(Records from a dataset)
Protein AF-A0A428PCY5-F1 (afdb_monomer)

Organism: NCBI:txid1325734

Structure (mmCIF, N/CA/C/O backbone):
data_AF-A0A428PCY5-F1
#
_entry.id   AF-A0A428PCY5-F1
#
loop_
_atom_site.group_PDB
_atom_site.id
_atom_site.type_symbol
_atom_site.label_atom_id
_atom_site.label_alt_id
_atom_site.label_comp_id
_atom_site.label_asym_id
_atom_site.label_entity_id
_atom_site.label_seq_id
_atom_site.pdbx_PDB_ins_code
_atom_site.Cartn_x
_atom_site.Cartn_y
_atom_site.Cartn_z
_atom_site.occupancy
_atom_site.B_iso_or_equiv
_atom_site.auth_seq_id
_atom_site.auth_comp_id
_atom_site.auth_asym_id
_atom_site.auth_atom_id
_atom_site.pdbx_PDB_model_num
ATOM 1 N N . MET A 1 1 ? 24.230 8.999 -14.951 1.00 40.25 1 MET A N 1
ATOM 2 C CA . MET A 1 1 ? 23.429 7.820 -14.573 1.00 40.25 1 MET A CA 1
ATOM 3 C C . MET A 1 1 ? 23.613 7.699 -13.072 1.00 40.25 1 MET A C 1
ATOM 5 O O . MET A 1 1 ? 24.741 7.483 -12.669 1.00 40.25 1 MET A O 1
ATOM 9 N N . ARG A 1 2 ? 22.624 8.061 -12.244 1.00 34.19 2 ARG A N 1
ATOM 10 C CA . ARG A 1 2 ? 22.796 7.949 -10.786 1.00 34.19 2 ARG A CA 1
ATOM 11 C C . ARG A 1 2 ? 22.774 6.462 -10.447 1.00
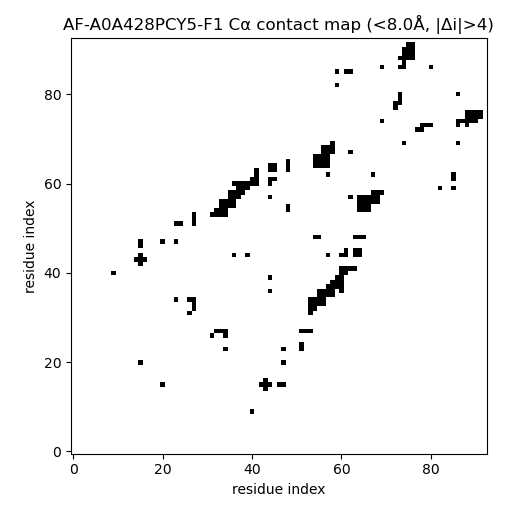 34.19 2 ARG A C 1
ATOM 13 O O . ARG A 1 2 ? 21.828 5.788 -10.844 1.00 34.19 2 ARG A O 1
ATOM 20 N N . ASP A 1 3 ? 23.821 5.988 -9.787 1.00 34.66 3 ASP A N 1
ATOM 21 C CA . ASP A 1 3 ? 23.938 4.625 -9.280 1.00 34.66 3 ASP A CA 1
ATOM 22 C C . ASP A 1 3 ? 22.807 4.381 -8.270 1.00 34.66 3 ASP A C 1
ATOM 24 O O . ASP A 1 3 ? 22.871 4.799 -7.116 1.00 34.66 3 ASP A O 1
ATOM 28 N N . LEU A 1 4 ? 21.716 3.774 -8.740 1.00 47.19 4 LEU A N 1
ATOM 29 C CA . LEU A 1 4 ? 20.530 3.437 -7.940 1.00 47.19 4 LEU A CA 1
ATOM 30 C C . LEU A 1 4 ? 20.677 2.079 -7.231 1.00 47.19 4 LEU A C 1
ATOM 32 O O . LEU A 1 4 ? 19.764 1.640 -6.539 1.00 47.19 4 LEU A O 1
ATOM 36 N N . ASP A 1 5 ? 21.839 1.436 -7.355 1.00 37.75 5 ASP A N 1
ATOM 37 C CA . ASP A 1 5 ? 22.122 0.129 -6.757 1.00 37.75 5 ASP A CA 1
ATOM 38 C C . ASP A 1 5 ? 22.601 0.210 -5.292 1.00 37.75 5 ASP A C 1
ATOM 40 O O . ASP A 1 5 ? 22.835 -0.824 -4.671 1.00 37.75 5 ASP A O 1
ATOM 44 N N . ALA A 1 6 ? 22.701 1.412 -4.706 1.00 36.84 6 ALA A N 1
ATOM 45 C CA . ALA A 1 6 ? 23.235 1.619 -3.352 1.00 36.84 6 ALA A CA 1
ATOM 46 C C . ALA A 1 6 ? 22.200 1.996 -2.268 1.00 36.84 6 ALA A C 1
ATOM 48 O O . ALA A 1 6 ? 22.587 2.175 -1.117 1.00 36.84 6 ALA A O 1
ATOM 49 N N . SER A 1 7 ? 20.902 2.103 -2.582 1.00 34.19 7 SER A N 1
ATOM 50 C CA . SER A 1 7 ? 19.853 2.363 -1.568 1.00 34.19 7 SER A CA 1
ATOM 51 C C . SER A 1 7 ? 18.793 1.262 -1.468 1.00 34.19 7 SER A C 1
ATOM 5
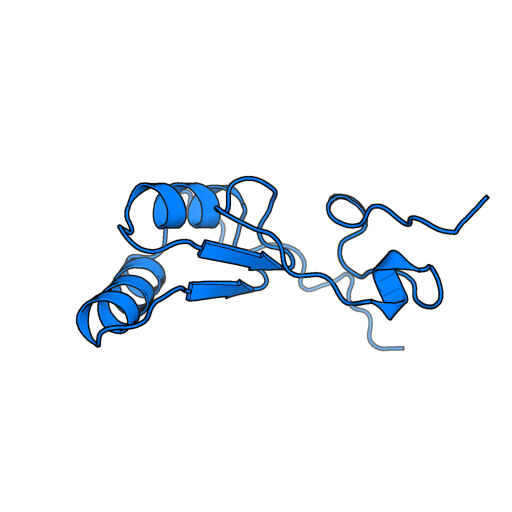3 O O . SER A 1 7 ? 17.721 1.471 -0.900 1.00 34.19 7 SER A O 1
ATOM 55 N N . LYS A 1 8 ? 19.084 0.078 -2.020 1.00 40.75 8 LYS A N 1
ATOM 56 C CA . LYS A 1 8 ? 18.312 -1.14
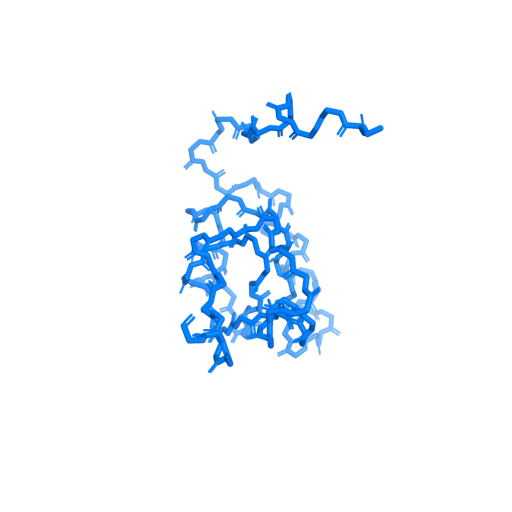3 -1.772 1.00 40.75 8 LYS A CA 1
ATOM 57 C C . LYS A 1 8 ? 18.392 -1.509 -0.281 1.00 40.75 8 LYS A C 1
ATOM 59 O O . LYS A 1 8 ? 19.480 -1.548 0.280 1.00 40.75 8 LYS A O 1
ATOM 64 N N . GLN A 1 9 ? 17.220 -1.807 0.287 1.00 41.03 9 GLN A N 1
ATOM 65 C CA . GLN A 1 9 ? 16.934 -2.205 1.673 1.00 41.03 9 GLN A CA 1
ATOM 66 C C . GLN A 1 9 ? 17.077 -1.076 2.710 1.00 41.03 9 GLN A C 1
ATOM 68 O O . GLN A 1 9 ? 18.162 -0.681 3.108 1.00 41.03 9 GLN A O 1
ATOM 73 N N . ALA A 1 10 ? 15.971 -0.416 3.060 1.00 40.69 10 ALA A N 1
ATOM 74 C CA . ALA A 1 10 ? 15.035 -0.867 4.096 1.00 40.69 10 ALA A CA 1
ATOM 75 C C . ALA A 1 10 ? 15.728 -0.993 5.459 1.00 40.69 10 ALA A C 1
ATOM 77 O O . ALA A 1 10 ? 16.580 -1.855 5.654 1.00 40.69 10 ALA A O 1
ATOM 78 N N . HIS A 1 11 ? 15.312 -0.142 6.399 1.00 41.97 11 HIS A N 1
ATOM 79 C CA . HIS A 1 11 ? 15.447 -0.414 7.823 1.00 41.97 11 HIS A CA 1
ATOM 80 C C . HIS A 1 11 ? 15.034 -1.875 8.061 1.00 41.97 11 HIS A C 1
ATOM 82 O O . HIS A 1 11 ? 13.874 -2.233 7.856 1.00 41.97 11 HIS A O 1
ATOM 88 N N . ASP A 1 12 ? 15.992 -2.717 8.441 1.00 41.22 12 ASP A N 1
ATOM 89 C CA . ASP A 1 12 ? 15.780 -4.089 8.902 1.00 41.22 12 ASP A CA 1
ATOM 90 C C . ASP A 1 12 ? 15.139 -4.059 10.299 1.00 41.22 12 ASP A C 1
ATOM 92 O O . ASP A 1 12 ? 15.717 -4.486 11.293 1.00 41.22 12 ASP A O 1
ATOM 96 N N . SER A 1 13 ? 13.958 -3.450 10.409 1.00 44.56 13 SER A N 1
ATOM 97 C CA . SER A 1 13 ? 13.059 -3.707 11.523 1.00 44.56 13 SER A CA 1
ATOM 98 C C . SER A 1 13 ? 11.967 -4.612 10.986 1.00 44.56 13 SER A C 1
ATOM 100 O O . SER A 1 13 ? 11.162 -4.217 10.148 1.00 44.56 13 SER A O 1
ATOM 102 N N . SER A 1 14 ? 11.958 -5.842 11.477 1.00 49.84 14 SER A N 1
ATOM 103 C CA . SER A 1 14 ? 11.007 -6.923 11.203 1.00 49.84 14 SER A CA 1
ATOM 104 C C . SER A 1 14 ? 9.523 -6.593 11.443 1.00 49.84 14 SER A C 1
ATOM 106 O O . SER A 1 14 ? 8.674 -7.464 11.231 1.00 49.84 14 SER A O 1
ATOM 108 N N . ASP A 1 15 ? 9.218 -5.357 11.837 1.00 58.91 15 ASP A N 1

§ **What the task requires**: An exact copy of the records above is needed, free of pictures.

§ **Answer box**:
Protein AF-A0A428PCY5-F1 (afdb_monomer)

Organism: NCBI:txid1325734

Structure (mmCIF, N/CA/C/O backbone):
data_AF-A0A428PCY5-F1
#
_entry.id   AF-A0A428PCY5-F1
#
loop_
_atom_site.group_PDB
_atom_site.id
_atom_site.type_symbol
_atom_site.label_atom_id
_atom_site.label_alt_id
_atom_site.label_comp_id
_atom_site.label_asym_id
_atom_site.label_entity_id
_atom_site.label_seq_id
_atom_site.pdbx_PDB_ins_code
_atom_site.Cartn_x
_atom_site.Cartn_y
_atom_site.Cartn_z
_atom_site.occupancy
_atom_site.B_iso_or_equiv
_atom_site.auth_seq_id
_atom_site.auth_comp_id
_atom_site.auth_asym_id
_atom_site.auth_atom_id
_atom_site.pdbx_PDB_model_num
ATOM 1 N N . MET A 1 1 ? 24.230 8.999 -14.951 1.00 40.25 1 MET A N 1
ATOM 2 C CA . MET A 1 1 ? 23.429 7.820 -14.573 1.00 40.25 1 MET A CA 1
ATOM 3 C C . MET A 1 1 ? 23.613 7.699 -13.072 1.00 40.25 1 MET A C 1
ATOM 5 O O . MET A 1 1 ? 24.741 7.483 -12.669 1.00 40.25 1 MET A O 1
ATOM 9 N N . ARG A 1 2 ? 22.624 8.061 -12.244 1.00 34.19 2 ARG A N 1
ATOM 10 C CA . ARG A 1 2 ? 22.796 7.949 -10.786 1.00 34.19 2 ARG A CA 1
ATOM 11 C C . ARG A 1 2 ? 22.774 6.462 -10.447 1.00
 34.19 2 ARG A C 1
ATOM 13 O O . ARG A 1 2 ? 21.828 5.788 -10.844 1.00 34.19 2 ARG A O 1
ATOM 20 N N . ASP A 1 3 ? 23.821 5.988 -9.787 1.00 34.66 3 ASP A N 1
ATOM 21 C CA . ASP A 1 3 ? 23.938 4.625 -9.280 1.00 34.66 3 ASP A CA 1
ATOM 22 C C . ASP A 1 3 ? 22.807 4.381 -8.270 1.00 34.66 3 ASP A C 1
ATOM 24 O O . ASP A 1 3 ? 22.871 4.799 -7.116 1.00 34.66 3 ASP A O 1
ATOM 28 N N . LEU A 1 4 ? 21.716 3.774 -8.740 1.00 47.19 4 LEU A N 1
ATOM 29 C CA . LEU A 1 4 ? 20.530 3.437 -7.940 1.00 47.19 4 LEU A CA 1
ATOM 30 C C . LEU A 1 4 ? 20.677 2.079 -7.231 1.00 47.19 4 LEU A C 1
ATOM 32 O O . LEU A 1 4 ? 19.764 1.640 -6.539 1.00 47.19 4 LEU A O 1
ATOM 36 N N . ASP A 1 5 ? 21.839 1.436 -7.355 1.00 37.75 5 ASP A N 1
ATOM 37 C CA . ASP A 1 5 ? 22.122 0.129 -6.757 1.00 37.75 5 ASP A CA 1
ATOM 38 C C . ASP A 1 5 ? 22.601 0.210 -5.292 1.00 37.75 5 ASP A C 1
ATOM 40 O O . ASP A 1 5 ? 22.835 -0.824 -4.671 1.00 37.75 5 ASP A O 1
ATOM 44 N N . ALA A 1 6 ? 22.701 1.412 -4.706 1.00 36.84 6 ALA A N 1
ATOM 45 C CA . ALA A 1 6 ? 23.235 1.619 -3.352 1.00 36.84 6 ALA A CA 1
ATOM 46 C C . ALA A 1 6 ? 22.200 1.996 -2.268 1.00 36.84 6 ALA A C 1
ATOM 48 O O . ALA A 1 6 ? 22.587 2.175 -1.117 1.00 36.84 6 ALA A O 1
ATOM 49 N N . SER A 1 7 ? 20.902 2.103 -2.582 1.00 34.19 7 SER A N 1
ATOM 50 C CA . SER A 1 7 ? 19.853 2.363 -1.568 1.00 34.19 7 SER A CA 1
ATOM 51 C C . SER A 1 7 ? 18.793 1.262 -1.468 1.00 34.19 7 SER A C 1
ATOM 5
3 O O . SER A 1 7 ? 17.721 1.471 -0.900 1.00 34.19 7 SER A O 1
ATOM 55 N N . LYS A 1 8 ? 19.084 0.078 -2.020 1.00 40.75 8 LYS A N 1
ATOM 56 C CA . LYS A 1 8 ? 18.312 -1.14
3 -1.772 1.00 40.75 8 LYS A CA 1
ATOM 57 C C . LYS A 1 8 ? 18.392 -1.509 -0.281 1.00 40.75 8 LYS A C 1
ATOM 59 O O . LYS A 1 8 ? 19.480 -1.548 0.280 1.00 40.75 8 LYS A O 1
ATOM 64 N N . GLN A 1 9 ? 17.220 -1.807 0.287 1.00 41.03 9 GLN A N 1
ATOM 65 C CA . GLN A 1 9 ? 16.934 -2.205 1.673 1.00 41.03 9 GLN A CA 1
ATOM 66 C C . GLN A 1 9 ? 17.077 -1.076 2.710 1.00 41.03 9 GLN A C 1
ATOM 68 O O . GLN A 1 9 ? 18.162 -0.681 3.108 1.00 41.03 9 GLN A O 1
ATOM 73 N N . ALA A 1 10 ? 15.971 -0.416 3.060 1.00 40.69 10 ALA A N 1
ATOM 74 C CA . ALA A 1 10 ? 15.035 -0.867 4.096 1.00 40.69 10 ALA A CA 1
ATOM 75 C C . ALA A 1 10 ? 15.728 -0.993 5.459 1.00 40.69 10 ALA A C 1
ATOM 77 O O . ALA A 1 10 ? 16.580 -1.855 5.654 1.00 40.69 10 ALA A O 1
ATOM 78 N N . HIS A 1 11 ? 15.312 -0.142 6.399 1.00 41.97 11 HIS A N 1
ATOM 79 C CA . HIS A 1 11 ? 15.447 -0.414 7.823 1.00 41.97 11 HIS A CA 1
ATOM 80 C C . HIS A 1 11 ? 15.034 -1.875 8.061 1.00 41.97 11 HIS A C 1
ATOM 82 O O . HIS A 1 11 ? 13.874 -2.233 7.856 1.00 41.97 11 HIS A O 1
ATOM 88 N N . ASP A 1 12 ? 15.992 -2.717 8.441 1.00 41.22 12 ASP A N 1
ATOM 89 C CA . ASP A 1 12 ? 15.780 -4.089 8.902 1.00 41.22 12 ASP A CA 1
ATOM 90 C C . ASP A 1 12 ? 15.139 -4.059 10.299 1.00 41.22 12 ASP A C 1
ATOM 92 O O . ASP A 1 12 ? 15.717 -4.486 11.293 1.00 41.22 12 ASP A O 1
ATOM 96 N N . SER A 1 13 ? 13.958 -3.450 10.409 1.00 44.56 13 SER A N 1
ATOM 97 C CA . SER A 1 13 ? 13.059 -3.707 11.523 1.00 44.56 13 SER A CA 1
ATOM 98 C C . SER A 1 13 ? 11.967 -4.612 10.986 1.00 44.56 13 SER A C 1
ATOM 100 O O . SER A 1 13 ? 11.162 -4.217 10.148 1.00 44.56 13 SER A O 1
ATOM 102 N N . SER A 1 14 ? 11.958 -5.842 11.477 1.00 49.84 14 SER A N 1
ATOM 103 C CA . SER A 1 14 ? 11.007 -6.923 11.203 1.00 49.84 14 SER A CA 1
ATOM 104 C C . SER A 1 14 ? 9.523 -6.593 11.443 1.00 49.84 14 SER A C 1
ATOM 106 O O . SER A 1 14 ? 8.674 -7.464 11.231 1.00 49.84 14 SER A O 1
ATOM 108 N N . ASP A 1 15 ? 9.218 -5.357 11.837 1.00 58.91 15 ASP A N 1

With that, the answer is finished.